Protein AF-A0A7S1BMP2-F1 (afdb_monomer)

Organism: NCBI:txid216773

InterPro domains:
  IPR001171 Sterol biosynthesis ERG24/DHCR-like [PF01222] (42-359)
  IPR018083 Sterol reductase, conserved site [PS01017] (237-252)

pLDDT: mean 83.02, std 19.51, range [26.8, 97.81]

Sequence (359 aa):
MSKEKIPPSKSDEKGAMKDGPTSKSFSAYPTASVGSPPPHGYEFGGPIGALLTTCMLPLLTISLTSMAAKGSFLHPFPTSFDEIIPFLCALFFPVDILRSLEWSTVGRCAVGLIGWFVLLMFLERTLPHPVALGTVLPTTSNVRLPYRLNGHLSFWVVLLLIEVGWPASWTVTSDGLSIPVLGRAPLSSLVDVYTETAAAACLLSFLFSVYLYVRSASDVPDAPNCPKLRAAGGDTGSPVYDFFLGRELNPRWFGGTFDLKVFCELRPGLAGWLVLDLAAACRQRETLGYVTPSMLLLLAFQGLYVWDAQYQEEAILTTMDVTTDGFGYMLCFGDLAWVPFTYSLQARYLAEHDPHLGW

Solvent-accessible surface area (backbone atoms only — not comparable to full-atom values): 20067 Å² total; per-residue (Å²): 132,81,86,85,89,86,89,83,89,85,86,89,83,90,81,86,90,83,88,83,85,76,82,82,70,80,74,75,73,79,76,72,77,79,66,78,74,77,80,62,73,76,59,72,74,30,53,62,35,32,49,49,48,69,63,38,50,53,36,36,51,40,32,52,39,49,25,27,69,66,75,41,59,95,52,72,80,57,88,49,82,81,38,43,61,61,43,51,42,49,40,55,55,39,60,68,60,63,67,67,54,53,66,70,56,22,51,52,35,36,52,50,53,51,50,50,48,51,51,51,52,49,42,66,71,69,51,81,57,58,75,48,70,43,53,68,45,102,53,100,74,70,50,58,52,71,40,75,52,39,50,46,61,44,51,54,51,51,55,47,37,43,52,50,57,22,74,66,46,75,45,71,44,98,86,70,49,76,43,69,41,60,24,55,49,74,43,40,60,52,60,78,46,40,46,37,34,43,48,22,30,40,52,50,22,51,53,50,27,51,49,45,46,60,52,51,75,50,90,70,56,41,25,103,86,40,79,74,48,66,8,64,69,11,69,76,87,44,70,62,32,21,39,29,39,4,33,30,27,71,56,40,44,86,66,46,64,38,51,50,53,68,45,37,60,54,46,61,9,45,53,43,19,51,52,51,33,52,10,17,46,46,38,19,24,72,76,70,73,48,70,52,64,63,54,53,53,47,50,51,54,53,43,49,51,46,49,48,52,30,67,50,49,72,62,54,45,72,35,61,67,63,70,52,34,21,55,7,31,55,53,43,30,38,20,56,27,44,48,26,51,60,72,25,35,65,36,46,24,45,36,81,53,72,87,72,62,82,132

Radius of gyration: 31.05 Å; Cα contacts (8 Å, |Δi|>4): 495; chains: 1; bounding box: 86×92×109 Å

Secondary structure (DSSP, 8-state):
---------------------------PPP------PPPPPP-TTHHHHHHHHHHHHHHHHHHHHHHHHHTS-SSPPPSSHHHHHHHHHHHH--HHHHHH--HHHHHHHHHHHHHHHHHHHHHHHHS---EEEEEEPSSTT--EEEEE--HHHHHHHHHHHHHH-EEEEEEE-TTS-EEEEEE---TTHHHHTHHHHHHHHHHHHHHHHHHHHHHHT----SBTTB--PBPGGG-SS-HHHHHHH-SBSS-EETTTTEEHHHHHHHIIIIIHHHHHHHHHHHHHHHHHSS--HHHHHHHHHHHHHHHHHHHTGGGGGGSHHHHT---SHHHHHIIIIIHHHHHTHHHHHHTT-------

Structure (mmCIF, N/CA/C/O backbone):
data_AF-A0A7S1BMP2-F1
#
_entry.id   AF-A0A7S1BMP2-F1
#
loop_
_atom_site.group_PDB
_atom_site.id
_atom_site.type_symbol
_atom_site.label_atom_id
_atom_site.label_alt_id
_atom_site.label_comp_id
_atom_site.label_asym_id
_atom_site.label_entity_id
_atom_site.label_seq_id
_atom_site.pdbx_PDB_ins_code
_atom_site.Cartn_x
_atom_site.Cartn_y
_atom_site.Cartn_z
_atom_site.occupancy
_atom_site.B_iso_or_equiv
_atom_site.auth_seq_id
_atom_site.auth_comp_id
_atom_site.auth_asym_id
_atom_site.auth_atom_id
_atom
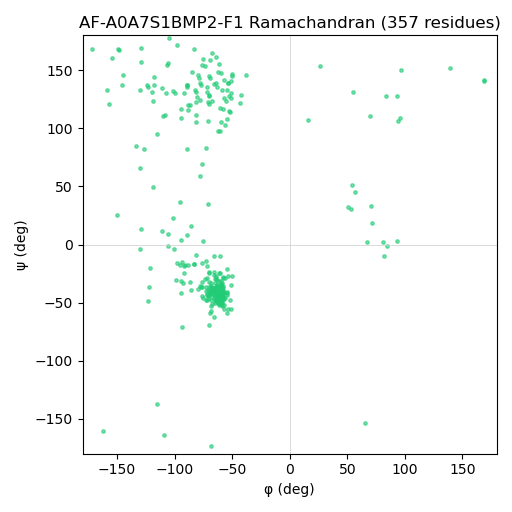_site.pdbx_PDB_model_num
ATOM 1 N N . MET A 1 1 ? -45.999 -73.951 56.664 1.00 38.19 1 MET A N 1
ATOM 2 C CA . MET A 1 1 ? -44.794 -74.094 57.507 1.00 38.19 1 MET A CA 1
ATOM 3 C C . MET A 1 1 ? -44.549 -72.762 58.187 1.00 38.19 1 MET A C 1
ATOM 5 O O . MET A 1 1 ? -44.548 -71.755 57.501 1.00 38.19 1 MET A O 1
ATOM 9 N N . SER A 1 2 ? -44.517 -72.821 59.521 1.00 34.34 2 SER A N 1
ATOM 10 C CA . SER A 1 2 ? -44.252 -71.807 60.558 1.00 34.34 2 SER A CA 1
ATOM 11 C C . SER A 1 2 ? -44.304 -70.317 60.158 1.00 34.34 2 SER A C 1
ATOM 13 O O . SER A 1 2 ? -43.451 -69.860 59.412 1.00 34.34 2 SER A O 1
ATOM 15 N N . LYS A 1 3 ? -45.330 -69.540 60.548 1.00 27.97 3 LYS A N 1
ATOM 16 C CA . LYS A 1 3 ? -45.512 -68.911 61.884 1.00 27.97 3 LYS A CA 1
ATOM 17 C C . LYS A 1 3 ? -44.301 -68.052 62.287 1.00 27.97 3 LYS A C 1
ATOM 19 O O . LYS A 1 3 ? -43.197 -68.573 62.288 1.00 27.97 3 LYS A O 1
ATOM 24 N N . GLU A 1 4 ? -44.391 -66.807 62.747 1.00 30.70 4 GLU A N 1
ATOM 25 C CA . GLU A 1 4 ? -45.467 -65.925 63.245 1.00 30.70 4 GLU A CA 1
ATOM 26 C C . GLU A 1 4 ? -44.681 -64.732 63.859 1.00 30.70 4 GLU A C 1
ATOM 28 O O . GLU A 1 4 ? -43.577 -64.950 64.354 1.00 30.70 4 GLU A O 1
ATOM 33 N N . LYS A 1 5 ? -45.099 -63.467 63.753 1.00 33.12 5 LYS A N 1
ATOM 34 C CA . LYS A 1 5 ? -45.579 -62.598 64.865 1.00 33.12 5 LYS A CA 1
ATOM 35 C C . LYS A 1 5 ? -44.990 -61.186 64.631 1.00 33.12 5 LYS A C 1
ATOM 37 O O . LYS A 1 5 ? -43.902 -61.116 64.083 1.00 33.12 5 LYS A O 1
ATOM 42 N N . ILE A 1 6 ? -45.527 -60.026 65.023 1.00 29.81 6 ILE A N 1
ATOM 43 C CA . ILE A 1 6 ? -46.782 -59.505 65.620 1.00 29.81 6 ILE A CA 1
ATOM 44 C C . ILE A 1 6 ? -46.654 -57.941 65.549 1.00 29.81 6 ILE A C 1
ATOM 46 O O . ILE A 1 6 ? -45.573 -57.464 65.211 1.00 29.81 6 ILE A O 1
ATOM 50 N N . PRO A 1 7 ? -47.711 -57.134 65.792 1.00 37.88 7 PRO A N 1
ATOM 51 C CA . PRO A 1 7 ? -48.030 -55.871 65.097 1.00 37.88 7 PRO A CA 1
ATOM 52 C C . PRO A 1 7 ? -47.939 -54.649 66.067 1.00 37.88 7 PRO A C 1
ATOM 54 O O . PRO A 1 7 ? -47.074 -54.707 66.935 1.00 37.88 7 PRO A O 1
ATOM 57 N N . PRO A 1 8 ? -48.836 -53.623 66.116 1.00 40.06 8 PRO A N 1
ATOM 58 C CA . PRO A 1 8 ? -49.615 -52.871 65.110 1.00 40.06 8 PRO A CA 1
ATOM 59 C C . PRO A 1 8 ? -49.505 -51.311 65.231 1.00 40.06 8 PRO A C 1
ATOM 61 O O . PRO A 1 8 ? -49.053 -50.768 66.227 1.00 40.06 8 PRO A O 1
ATOM 64 N N . SER A 1 9 ? -50.010 -50.622 64.196 1.00 27.45 9 SER A N 1
ATOM 65 C CA . SER A 1 9 ? -50.851 -49.393 64.110 1.00 27.45 9 SER A CA 1
ATOM 66 C C . SER A 1 9 ? -50.912 -48.261 65.171 1.00 27.45 9 SER A C 1
ATOM 68 O O . SER A 1 9 ? -50.995 -48.538 66.363 1.00 27.45 9 SER A O 1
ATOM 70 N N . LYS A 1 10 ? -51.265 -47.066 64.633 1.00 27.95 10 LYS A N 1
ATOM 71 C CA . LYS A 1 10 ? -52.005 -45.888 65.186 1.00 27.95 10 LYS A CA 1
ATOM 72 C C . LYS A 1 10 ? -51.131 -44.752 65.743 1.00 27.95 10 LYS A C 1
ATOM 74 O O . LYS A 1 10 ? -50.315 -44.983 66.615 1.00 27.95 10 LYS A O 1
ATOM 79 N N . SER A 1 11 ? -51.060 -43.596 65.074 1.00 26.80 11 SER A N 1
ATOM 80 C CA . SER A 1 11 ? -52.014 -42.465 64.962 1.00 26.80 11 SER A CA 1
ATOM 81 C C . SER A 1 11 ? -51.920 -41.474 66.128 1.00 26.80 11 SER A C 1
ATOM 83 O O . SER A 1 11 ? -52.066 -41.870 67.276 1.00 26.80 11 SER A O 1
ATOM 85 N N . ASP A 1 12 ? -51.779 -40.202 65.746 1.00 28.62 12 ASP A N 1
ATOM 86 C CA . ASP A 1 12 ? -52.031 -38.960 66.488 1.00 28.62 12 ASP A CA 1
ATOM 87 C C . ASP A 1 12 ? -51.107 -38.575 67.651 1.00 28.62 12 ASP A C 1
ATOM 89 O O . ASP A 1 12 ? -51.228 -39.088 68.754 1.00 28.62 12 ASP A O 1
ATOM 93 N N . GLU A 1 13 ? -50.312 -37.518 67.443 1.00 29.75 13 GLU A N 1
ATOM 94 C CA . GLU A 1 13 ? -50.133 -36.478 68.464 1.00 29.75 13 GLU A CA 1
ATOM 95 C C . GLU A 1 13 ? -49.683 -35.144 67.836 1.00 29.75 13 GLU A C 1
ATOM 97 O O . GLU A 1 13 ? -48.654 -35.044 67.168 1.00 29.75 13 GLU A O 1
ATOM 102 N N . LYS A 1 14 ? -50.494 -34.097 68.040 1.00 30.20 14 LYS A N 1
ATOM 103 C CA . LYS A 1 14 ? -50.114 -32.692 67.838 1.00 30.20 14 LYS A CA 1
ATOM 104 C C . LYS A 1 14 ? -49.333 -32.230 69.071 1.00 30.20 14 LYS A C 1
ATOM 106 O O . LYS A 1 14 ? -49.871 -32.284 70.171 1.00 30.20 14 LYS A O 1
ATOM 111 N N . GLY A 1 15 ? -48.136 -31.678 68
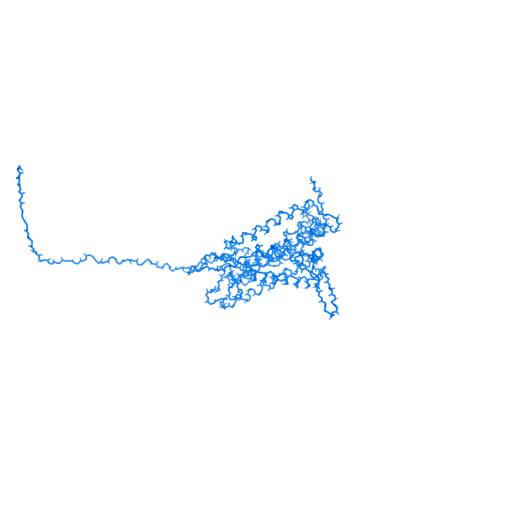.883 1.00 27.33 15 GLY A N 1
ATOM 112 C CA . GLY A 1 15 ? -47.355 -31.022 69.937 1.00 27.33 15 GLY A CA 1
ATOM 113 C C . GLY A 1 15 ? -46.320 -30.067 69.339 1.00 27.33 15 GLY A C 1
ATOM 114 O O . GLY A 1 15 ? -45.673 -30.392 68.353 1.00 27.33 15 GLY A O 1
ATOM 115 N N . ALA A 1 16 ? -46.245 -28.857 69.882 1.00 27.83 16 ALA A N 1
ATOM 116 C CA . ALA A 1 16 ? -45.681 -27.662 69.263 1.00 27.83 16 ALA A CA 1
ATOM 117 C C . ALA A 1 16 ? -44.146 -27.497 69.371 1.00 27.83 16 ALA A C 1
ATOM 119 O O . ALA A 1 16 ? -43.503 -28.075 70.241 1.00 27.83 16 ALA A O 1
ATOM 120 N N . MET A 1 17 ? -43.654 -26.521 68.586 1.00 26.97 17 MET A N 1
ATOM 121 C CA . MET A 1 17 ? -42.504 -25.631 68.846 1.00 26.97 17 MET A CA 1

_ASSIGNED TASK_: Could you return, word for word, only the lines running from the first line of the material above to the line that contains "IPR018083 Sterol reductase, conserved", inclusive?

_OUTPUT OF THE EXERCISE_:
Protein AF-A0A7S1BMP2-F1 (afdb_monomer)

Organism: NCBI:txid216773

InterPro domains:
  IPR001171 Sterol biosynthesis ERG24/DHCR-like [PF01222] (42-359)
  IPR018083 Sterol reductase, conserved site [PS01017] (237-252)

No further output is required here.